• [Exercise objective] Write out, from the entries below, exactly the lines that run between the lines holding "ATOM 88 C CA" and "ATOM 102 O O", inclusive, and stop there.

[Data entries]
----------

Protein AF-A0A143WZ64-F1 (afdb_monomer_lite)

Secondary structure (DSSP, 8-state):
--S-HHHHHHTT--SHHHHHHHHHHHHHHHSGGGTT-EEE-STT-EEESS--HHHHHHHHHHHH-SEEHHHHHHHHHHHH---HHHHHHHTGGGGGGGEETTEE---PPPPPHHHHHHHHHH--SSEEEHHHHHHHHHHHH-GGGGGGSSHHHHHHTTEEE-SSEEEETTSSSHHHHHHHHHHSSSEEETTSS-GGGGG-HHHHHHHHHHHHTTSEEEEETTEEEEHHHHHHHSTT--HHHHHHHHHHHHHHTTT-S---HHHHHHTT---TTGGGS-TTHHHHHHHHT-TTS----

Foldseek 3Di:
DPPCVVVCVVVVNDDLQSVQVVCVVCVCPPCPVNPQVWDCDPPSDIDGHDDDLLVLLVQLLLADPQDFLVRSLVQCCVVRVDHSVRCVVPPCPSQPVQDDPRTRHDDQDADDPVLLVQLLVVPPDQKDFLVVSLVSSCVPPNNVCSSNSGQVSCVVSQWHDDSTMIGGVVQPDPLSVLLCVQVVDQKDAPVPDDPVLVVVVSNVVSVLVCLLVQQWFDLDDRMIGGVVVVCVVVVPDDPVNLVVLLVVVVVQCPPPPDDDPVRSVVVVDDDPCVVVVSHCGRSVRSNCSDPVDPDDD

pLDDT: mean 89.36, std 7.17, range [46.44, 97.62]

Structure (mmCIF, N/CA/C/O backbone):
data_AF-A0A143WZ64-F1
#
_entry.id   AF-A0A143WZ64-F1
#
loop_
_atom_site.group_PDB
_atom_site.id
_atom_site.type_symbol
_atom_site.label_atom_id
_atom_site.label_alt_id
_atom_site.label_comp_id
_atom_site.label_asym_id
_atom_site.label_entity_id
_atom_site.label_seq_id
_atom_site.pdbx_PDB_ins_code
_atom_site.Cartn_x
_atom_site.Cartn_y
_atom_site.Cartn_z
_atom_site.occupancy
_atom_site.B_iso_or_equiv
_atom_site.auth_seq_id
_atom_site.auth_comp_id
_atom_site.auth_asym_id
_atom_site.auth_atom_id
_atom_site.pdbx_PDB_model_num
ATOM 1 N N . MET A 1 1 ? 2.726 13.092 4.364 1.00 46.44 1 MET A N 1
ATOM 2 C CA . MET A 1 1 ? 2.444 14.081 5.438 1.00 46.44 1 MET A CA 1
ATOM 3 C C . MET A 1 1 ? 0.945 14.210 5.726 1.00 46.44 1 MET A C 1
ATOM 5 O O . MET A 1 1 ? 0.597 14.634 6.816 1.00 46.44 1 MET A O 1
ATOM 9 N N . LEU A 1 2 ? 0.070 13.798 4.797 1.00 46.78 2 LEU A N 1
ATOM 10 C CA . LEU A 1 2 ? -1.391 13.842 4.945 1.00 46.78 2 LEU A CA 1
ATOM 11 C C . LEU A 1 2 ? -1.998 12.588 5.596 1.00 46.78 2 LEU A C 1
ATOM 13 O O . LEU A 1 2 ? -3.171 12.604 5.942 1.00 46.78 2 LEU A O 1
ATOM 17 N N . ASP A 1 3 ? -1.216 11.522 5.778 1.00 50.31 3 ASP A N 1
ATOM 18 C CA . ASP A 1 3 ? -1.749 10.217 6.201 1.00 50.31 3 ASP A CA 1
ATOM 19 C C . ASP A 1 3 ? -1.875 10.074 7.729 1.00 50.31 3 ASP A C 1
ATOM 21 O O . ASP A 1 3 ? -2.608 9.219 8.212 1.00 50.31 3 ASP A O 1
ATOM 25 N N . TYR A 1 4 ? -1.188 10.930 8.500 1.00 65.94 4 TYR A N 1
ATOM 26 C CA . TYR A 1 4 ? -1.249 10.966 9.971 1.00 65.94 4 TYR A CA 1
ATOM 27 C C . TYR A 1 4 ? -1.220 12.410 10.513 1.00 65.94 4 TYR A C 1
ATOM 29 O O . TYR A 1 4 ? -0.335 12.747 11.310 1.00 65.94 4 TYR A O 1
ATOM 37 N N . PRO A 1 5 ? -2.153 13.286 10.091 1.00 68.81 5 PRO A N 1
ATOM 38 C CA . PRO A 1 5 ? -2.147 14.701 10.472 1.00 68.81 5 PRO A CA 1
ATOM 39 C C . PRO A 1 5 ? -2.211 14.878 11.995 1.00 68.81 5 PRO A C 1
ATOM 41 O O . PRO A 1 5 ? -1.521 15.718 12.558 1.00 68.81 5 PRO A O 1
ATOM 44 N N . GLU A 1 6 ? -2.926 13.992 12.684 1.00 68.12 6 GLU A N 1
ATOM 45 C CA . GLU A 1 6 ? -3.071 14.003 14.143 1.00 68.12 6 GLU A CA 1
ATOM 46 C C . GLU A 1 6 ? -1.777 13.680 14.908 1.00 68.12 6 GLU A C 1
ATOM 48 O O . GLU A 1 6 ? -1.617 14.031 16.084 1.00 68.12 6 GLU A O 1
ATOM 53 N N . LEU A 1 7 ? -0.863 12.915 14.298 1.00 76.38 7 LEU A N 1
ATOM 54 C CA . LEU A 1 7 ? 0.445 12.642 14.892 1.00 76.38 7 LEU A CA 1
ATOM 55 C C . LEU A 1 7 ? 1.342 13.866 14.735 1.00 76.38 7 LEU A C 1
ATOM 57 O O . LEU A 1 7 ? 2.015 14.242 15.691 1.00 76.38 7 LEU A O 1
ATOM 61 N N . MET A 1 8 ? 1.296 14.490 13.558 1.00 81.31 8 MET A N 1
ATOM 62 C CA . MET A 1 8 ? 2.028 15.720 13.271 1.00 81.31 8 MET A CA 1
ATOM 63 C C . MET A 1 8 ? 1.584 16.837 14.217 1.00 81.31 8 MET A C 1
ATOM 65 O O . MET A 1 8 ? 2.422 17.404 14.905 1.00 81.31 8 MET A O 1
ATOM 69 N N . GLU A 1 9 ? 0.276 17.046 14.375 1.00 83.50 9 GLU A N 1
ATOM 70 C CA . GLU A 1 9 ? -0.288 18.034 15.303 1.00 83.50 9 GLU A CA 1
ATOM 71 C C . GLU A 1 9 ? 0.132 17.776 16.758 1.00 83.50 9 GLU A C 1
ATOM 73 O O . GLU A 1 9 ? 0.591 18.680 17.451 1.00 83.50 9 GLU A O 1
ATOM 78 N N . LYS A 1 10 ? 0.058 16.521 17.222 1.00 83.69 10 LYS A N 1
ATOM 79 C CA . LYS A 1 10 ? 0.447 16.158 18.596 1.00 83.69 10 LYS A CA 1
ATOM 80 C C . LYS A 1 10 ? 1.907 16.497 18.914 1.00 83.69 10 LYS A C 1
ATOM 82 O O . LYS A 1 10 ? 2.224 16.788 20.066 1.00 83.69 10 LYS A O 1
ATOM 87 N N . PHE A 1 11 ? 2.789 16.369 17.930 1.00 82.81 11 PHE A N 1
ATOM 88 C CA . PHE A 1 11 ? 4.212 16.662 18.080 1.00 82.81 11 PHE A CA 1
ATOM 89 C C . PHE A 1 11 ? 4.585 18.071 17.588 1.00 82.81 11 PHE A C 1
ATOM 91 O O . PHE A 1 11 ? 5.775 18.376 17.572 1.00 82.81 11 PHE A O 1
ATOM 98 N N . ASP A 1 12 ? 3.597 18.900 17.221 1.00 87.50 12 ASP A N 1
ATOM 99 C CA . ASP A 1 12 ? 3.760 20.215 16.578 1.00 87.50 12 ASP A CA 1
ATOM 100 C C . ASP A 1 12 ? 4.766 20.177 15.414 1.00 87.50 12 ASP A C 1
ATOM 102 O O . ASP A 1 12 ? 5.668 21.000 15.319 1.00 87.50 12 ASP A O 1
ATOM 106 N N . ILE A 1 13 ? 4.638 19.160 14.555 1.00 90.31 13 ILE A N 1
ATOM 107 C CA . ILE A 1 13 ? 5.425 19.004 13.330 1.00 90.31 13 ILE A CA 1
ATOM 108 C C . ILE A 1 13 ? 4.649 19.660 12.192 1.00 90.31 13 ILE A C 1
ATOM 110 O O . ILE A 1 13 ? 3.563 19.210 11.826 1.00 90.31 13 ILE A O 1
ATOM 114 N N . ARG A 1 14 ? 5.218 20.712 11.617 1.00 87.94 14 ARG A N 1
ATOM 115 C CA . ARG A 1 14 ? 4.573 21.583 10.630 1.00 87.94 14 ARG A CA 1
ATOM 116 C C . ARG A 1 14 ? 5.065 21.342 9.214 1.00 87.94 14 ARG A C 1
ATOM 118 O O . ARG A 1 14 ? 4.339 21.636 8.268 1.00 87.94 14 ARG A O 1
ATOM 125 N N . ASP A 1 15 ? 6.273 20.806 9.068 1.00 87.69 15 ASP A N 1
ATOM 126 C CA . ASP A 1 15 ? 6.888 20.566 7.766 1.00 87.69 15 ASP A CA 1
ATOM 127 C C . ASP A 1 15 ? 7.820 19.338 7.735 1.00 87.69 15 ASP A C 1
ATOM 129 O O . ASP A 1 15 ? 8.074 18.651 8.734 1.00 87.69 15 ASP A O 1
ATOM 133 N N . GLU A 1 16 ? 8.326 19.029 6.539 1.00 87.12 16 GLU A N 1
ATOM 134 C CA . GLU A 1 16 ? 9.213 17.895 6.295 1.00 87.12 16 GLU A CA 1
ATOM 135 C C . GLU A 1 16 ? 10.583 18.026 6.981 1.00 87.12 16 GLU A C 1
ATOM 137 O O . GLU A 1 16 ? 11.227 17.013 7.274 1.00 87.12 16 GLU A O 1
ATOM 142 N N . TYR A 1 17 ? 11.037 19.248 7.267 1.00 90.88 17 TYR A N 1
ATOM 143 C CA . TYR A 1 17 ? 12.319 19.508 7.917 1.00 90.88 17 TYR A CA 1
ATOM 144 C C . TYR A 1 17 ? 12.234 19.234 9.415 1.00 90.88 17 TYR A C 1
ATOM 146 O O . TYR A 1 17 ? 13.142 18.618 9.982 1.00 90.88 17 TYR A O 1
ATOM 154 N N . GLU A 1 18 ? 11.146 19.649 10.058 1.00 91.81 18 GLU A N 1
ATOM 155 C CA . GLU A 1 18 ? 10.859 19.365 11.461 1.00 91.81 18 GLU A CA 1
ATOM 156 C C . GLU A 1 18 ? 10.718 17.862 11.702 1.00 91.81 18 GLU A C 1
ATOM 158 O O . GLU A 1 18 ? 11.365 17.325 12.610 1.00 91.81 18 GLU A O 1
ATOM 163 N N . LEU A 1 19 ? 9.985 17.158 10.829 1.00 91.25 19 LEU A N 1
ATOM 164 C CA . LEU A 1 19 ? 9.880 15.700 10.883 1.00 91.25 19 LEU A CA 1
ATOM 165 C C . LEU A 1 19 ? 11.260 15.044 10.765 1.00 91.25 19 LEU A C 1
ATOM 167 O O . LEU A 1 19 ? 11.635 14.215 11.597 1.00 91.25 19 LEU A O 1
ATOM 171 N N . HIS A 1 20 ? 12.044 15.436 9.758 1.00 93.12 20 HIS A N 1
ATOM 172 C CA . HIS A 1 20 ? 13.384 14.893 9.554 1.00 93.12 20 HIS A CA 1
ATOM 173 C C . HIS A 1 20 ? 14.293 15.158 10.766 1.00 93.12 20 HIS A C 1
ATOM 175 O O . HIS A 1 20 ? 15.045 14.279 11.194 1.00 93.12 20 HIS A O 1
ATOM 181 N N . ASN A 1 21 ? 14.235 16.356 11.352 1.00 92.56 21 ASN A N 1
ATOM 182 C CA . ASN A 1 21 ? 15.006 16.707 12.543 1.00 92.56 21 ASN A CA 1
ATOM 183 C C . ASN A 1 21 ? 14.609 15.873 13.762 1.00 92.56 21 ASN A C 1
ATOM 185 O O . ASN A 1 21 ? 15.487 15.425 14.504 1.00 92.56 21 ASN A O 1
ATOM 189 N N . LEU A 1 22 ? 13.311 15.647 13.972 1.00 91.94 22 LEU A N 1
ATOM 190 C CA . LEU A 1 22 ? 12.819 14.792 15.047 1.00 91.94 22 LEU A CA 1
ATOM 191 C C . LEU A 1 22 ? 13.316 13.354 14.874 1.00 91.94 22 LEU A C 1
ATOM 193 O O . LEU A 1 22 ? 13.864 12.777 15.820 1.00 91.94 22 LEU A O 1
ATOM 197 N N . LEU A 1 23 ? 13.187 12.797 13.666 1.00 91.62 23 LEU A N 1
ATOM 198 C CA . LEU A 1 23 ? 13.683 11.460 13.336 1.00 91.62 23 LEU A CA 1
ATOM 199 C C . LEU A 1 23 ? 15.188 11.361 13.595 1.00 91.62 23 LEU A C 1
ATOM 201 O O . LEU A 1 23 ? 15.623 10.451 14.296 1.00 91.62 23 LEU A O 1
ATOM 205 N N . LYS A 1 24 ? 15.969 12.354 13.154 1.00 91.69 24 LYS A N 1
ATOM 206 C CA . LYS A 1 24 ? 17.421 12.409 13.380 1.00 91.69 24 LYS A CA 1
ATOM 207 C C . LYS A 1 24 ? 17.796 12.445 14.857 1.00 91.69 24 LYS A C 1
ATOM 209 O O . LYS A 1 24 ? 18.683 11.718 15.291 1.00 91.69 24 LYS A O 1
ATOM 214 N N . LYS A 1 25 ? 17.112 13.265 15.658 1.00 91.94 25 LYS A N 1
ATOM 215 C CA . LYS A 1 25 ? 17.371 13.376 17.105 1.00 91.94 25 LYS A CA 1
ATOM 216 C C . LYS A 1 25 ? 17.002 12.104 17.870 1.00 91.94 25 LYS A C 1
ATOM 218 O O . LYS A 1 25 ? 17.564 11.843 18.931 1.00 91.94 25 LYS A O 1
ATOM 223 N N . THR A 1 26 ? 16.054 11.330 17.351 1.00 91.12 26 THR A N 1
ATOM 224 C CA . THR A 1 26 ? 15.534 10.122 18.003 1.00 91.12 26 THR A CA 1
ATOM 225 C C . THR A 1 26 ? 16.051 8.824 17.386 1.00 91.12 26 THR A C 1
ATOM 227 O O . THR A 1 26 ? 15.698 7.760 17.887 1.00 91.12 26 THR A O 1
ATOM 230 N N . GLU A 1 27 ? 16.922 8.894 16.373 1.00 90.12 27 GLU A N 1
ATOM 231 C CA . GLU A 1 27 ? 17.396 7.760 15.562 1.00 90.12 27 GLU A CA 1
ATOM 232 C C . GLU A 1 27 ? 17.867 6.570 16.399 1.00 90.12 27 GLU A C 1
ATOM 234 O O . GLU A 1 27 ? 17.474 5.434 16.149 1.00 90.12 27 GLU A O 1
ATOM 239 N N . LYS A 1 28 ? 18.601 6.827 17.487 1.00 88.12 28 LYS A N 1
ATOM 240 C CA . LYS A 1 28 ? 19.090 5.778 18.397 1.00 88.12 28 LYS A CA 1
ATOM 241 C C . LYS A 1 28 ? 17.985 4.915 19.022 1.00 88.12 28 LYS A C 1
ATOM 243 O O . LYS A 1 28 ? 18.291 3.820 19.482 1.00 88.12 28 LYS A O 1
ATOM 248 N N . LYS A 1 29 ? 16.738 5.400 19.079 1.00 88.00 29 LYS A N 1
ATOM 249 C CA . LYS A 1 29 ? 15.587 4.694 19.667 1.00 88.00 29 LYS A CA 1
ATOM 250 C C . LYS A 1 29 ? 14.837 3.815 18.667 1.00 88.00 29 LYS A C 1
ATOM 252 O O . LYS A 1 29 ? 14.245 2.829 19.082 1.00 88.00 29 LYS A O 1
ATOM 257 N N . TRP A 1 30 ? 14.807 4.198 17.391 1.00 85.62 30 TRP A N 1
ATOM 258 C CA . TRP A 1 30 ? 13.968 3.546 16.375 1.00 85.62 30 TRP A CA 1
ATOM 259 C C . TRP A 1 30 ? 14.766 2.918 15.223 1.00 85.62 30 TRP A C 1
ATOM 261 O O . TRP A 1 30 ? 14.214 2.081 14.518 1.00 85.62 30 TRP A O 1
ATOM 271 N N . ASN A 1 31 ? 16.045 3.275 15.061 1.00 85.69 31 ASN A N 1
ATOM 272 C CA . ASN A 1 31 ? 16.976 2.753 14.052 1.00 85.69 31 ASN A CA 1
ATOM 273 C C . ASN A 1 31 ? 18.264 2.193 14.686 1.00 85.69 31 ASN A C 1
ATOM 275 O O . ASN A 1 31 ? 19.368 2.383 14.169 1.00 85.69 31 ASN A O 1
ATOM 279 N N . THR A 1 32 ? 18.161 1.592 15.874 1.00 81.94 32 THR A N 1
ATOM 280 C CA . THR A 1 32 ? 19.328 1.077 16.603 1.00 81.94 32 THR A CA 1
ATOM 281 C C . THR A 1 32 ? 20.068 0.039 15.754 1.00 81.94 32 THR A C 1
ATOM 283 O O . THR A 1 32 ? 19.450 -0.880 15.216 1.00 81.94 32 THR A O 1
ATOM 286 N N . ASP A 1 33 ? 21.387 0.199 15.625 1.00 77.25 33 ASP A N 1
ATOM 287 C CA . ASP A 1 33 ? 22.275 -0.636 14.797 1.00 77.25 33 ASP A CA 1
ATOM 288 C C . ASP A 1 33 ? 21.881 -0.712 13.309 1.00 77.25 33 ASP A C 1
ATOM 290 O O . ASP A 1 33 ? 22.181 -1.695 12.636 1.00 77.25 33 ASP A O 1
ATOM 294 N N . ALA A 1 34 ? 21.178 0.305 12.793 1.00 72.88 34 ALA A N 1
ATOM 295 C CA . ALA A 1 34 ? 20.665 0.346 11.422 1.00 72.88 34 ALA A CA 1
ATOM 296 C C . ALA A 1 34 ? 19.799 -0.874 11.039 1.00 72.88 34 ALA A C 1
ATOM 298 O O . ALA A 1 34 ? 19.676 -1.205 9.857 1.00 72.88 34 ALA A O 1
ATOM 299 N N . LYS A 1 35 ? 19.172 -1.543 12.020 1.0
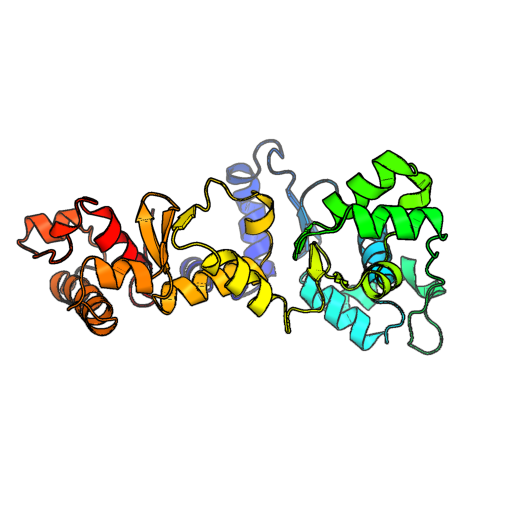0 72.00 35 LYS A N 1
ATOM 300 C CA . LYS A 1 35 ? 18.358 -2.753 11.797 1.00 72.00 35 LYS A CA 1
ATOM 301 C C . LYS A 1 35 ? 17.204 -2.523 10.822 1.00 72.00 35 LYS A C 1
ATOM 303 O O . LYS A 1 35 ? 16.799 -3.438 10.116 1.00 72.00 35 LYS A O 1
ATOM 308 N N . GLN A 1 36 ? 16.689 -1.301 10.772 1.00 73.75 36 GLN A N 1
ATOM 309 C CA . GLN A 1 36 ? 15.573 -0.885 9.935 1.00 73.75 36 GLN A CA 1
ATOM 310 C C . GLN A 1 36 ? 16.047 -0.473 8.534 1.00 73.75 36 GLN A C 1
ATOM 312 O O . GLN A 1 36 ? 15.219 -0.210 7.667 1.00 73.75 36 GLN A O 1
ATOM 317 N N . GLN A 1 37 ? 17.366 -0.420 8.304 1.00 84.12 37 GLN A N 1
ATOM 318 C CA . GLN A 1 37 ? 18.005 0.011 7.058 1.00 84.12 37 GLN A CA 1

----------

• [Written solution]
ATOM 88 C CA . PHE A 1 11 ? 4.212 16.662 18.080 1.00 82.81 11 PHE A CA 1
ATOM 89 C C . PHE A 1 11 ? 4.585 18.071 17.588 1.00 82.81 11 PHE A C 1
ATOM 91 O O . PHE A 1 11 ? 5.775 18.376 17.572 1.00 82.81 11 PHE A O 1
ATOM 98 N N . ASP A 1 12 ? 3.597 18.900 17.221 1.00 87.50 12 ASP A N 1
ATOM 99 C CA . ASP A 1 12 ? 3.760 20.215 16.578 1.00 87.50 12 ASP A CA 1
ATOM 100 C C . ASP A 1 12 ? 4.766 20.177 15.414 1.00 87.50 12 ASP A C 1
ATOM 102 O O . ASP A 1 12 ? 5.668 21.000 15.319 1.00 87.50 12 ASP A O 1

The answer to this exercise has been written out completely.